Eligible participants were women aged 18-40 years with BMI ≤35 kg/m2 undergoing frozen-thawed autologous blastocyst transfer. Ovulatory women were randomized to mNC or PC, and anovulatory women to gSC or PC. Samples were collected at the following 7 timepoints throughout treatment: on the 2nd or 3rd day of menstrual bleeding, on the day of trigger/endometrial thickness ≥7 mm, on the day of embryo transfer and by gestational ages (GA) 4 + 2, 6 + 0, 8 + 0, and 9 + 6. Data on placental weight were collected at delivery.
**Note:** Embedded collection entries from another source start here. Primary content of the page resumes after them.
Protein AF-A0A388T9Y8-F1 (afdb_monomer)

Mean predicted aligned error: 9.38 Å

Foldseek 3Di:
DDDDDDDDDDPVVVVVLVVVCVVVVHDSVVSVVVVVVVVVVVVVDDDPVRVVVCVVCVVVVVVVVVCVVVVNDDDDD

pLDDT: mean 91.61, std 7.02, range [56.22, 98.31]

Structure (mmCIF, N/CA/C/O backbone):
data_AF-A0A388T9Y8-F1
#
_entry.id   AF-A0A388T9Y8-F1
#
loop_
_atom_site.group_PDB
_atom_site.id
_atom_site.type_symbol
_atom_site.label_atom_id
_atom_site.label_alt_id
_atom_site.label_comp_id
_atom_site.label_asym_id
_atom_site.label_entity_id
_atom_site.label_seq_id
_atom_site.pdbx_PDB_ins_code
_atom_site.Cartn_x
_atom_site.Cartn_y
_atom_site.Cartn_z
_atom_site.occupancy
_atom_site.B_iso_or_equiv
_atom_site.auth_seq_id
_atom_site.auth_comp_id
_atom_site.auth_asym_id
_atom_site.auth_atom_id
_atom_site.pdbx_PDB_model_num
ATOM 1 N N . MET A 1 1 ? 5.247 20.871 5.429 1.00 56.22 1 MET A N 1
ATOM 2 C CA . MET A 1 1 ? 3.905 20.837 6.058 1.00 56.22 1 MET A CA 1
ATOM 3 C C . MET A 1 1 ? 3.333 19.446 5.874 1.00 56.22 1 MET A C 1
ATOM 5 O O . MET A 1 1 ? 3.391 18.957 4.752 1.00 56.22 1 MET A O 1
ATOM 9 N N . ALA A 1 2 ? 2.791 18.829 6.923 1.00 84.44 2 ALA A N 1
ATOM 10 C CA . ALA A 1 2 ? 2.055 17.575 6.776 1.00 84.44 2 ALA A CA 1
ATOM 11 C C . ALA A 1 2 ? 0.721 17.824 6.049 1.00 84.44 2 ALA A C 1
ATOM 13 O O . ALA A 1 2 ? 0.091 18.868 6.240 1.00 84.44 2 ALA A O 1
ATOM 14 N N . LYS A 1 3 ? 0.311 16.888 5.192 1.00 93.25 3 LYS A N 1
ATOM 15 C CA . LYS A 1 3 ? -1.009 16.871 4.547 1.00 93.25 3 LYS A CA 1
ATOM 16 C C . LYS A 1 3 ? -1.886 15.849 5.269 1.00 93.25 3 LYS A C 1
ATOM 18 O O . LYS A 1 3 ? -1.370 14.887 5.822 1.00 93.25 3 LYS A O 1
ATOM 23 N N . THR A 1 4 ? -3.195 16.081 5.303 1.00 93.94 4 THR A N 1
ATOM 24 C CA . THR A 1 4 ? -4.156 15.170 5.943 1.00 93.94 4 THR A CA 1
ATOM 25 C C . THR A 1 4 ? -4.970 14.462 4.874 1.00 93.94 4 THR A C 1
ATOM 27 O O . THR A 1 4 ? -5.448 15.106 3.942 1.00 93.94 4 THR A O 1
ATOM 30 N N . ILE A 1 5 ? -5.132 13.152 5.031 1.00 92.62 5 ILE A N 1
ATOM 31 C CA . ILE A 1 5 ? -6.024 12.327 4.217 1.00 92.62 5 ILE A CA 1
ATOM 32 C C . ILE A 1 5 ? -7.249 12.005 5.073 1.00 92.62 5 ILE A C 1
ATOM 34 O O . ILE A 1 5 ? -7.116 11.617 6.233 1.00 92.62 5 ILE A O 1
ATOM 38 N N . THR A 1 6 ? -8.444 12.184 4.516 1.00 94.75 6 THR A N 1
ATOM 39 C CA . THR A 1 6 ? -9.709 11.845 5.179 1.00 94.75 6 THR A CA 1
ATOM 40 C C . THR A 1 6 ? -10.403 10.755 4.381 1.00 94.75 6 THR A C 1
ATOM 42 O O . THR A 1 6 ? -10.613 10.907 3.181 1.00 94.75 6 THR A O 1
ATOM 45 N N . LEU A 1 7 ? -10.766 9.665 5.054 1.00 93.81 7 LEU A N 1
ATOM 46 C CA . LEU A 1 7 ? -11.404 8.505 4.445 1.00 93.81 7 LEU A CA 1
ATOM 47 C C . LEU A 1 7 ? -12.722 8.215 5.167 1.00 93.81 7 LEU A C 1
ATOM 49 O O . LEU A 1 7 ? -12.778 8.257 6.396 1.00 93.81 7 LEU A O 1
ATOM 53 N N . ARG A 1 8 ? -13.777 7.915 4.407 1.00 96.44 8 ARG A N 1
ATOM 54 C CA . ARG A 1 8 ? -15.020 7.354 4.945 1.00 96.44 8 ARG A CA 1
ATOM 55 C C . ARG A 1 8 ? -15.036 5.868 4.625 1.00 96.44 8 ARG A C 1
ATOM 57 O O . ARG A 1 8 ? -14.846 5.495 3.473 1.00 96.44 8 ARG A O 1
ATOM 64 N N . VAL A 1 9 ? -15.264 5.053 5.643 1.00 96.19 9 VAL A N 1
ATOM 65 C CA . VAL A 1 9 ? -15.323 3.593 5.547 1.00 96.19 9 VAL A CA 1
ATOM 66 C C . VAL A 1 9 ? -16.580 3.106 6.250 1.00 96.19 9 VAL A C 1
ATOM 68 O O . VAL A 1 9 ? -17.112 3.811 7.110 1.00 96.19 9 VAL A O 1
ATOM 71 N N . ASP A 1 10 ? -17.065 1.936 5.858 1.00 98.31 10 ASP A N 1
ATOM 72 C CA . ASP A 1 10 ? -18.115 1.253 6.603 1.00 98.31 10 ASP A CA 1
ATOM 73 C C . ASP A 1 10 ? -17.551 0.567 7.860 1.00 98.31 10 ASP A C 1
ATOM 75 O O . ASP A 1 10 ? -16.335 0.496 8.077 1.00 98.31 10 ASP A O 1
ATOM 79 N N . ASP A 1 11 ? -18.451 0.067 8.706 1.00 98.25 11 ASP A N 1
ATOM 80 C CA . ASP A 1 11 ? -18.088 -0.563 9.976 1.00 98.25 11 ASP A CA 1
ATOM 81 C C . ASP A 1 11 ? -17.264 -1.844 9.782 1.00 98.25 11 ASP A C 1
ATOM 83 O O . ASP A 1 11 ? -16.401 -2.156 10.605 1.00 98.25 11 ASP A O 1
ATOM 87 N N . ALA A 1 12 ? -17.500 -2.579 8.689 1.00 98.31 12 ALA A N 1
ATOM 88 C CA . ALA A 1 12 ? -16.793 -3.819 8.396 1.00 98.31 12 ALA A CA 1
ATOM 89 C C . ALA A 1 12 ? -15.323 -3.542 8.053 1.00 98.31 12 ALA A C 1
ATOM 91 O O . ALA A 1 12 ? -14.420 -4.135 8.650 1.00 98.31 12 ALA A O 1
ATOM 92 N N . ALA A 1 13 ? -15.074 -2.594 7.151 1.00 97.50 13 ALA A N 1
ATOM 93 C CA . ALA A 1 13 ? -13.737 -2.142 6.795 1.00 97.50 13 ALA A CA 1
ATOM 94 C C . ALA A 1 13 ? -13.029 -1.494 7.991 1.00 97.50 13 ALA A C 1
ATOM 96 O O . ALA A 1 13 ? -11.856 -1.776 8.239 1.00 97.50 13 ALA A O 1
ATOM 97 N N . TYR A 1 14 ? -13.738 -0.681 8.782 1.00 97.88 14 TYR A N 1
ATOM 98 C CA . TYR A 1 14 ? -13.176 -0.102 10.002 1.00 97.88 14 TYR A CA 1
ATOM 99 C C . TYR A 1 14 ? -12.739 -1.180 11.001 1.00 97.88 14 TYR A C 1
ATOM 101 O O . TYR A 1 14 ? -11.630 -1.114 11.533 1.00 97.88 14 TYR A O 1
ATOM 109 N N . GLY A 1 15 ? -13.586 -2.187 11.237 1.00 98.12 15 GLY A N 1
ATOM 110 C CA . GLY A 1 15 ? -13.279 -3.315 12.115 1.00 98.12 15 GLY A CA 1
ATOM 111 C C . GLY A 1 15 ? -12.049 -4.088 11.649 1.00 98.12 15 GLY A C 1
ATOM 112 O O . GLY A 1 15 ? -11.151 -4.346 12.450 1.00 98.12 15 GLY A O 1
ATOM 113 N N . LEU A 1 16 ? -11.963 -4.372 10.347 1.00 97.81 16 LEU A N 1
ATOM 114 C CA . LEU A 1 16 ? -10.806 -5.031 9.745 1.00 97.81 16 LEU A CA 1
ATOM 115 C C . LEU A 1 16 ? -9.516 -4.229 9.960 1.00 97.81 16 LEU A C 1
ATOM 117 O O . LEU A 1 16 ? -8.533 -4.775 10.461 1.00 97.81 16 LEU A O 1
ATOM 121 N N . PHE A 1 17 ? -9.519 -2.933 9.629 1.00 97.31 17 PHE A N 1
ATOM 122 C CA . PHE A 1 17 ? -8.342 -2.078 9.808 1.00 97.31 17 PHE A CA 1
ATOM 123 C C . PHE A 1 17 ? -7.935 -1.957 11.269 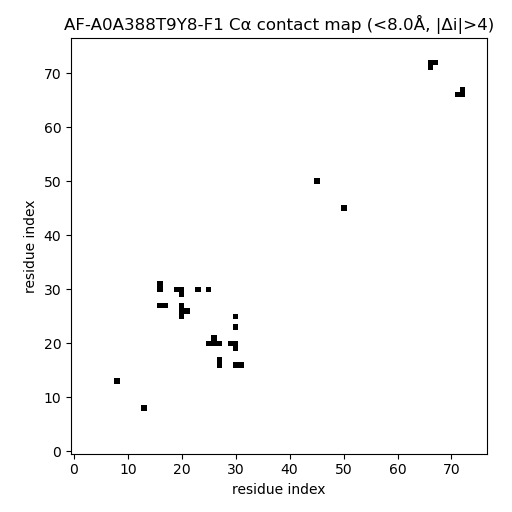1.00 97.31 17 PHE A C 1
ATOM 125 O O . PHE A 1 17 ? -6.744 -1.964 11.568 1.00 97.31 17 PHE A O 1
ATOM 132 N N . LYS A 1 18 ? -8.905 -1.883 12.183 1.00 97.75 18 LYS A N 1
ATOM 133 C CA . LYS A 1 18 ? -8.634 -1.855 13.618 1.00 97.75 18 LYS A CA 1
ATOM 134 C C . LYS A 1 18 ? -7.939 -3.133 14.077 1.00 97.75 18 LYS A C 1
ATOM 136 O O . LYS A 1 18 ? -6.878 -3.051 14.681 1.00 97.75 18 LYS A O 1
ATOM 141 N N . THR A 1 19 ? -8.492 -4.300 13.751 1.00 98.12 19 THR A N 1
ATOM 142 C CA . THR A 1 19 ? -7.903 -5.588 14.142 1.00 98.12 19 THR A CA 1
ATOM 143 C C . THR A 1 19 ? -6.509 -5.785 13.551 1.00 98.12 19 THR A C 1
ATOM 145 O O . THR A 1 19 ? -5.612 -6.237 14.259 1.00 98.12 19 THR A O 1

MAIN RESULTS AND THE ROLE OF CHANCE: The present analyses included women with ongoing pregnancies from the parent trial: 43 in the ovulatory mNC group, 42 in the ovulatory PC group, 16 in the anovulatory gSC group, and 15 in the anovulatory PC group. PC had substantially lower IGF-1 concentrations from treatment initiation through GA 8 + 0 compared to both mNC and gSC. Ovulatory women treated with PC showed significantly lower PAPP-A concentrations during endometrial preparation (7.4 vs 8.7 mU/l; adjusted P = 0.02), at embryo transfer (6.7 vs 8.8 mU/l; adjusted P < 0.001), and GA 4 + 2 (7.2 vs 8.5 mU/l; adjusted P = 0.03) than women treated with mNC. Among anovulatory women, PAPP-A concentrations were also reduced during endometrial preparation (5.8 vs 9.1 mU/l; adjusted P = 0.008) in PC compared to gSC.

As this was a secondary analysis, no formal power calculation was made, and statistical power may therefore be limited.

We provide evidence that PC-FET was followed by lower IGF-1 concentrations in early pregnancy and by time-dependent reductions in PAPP-A compared to mNC-FET and gSC-FET. These findings suggest alterations in early placental biology that may contribute to the adverse obstetric risk profile associated with PC-FET. Future studies should clarify whether these changes are related to the use of oral estradiol and whether alternative administration routes could modify this risk.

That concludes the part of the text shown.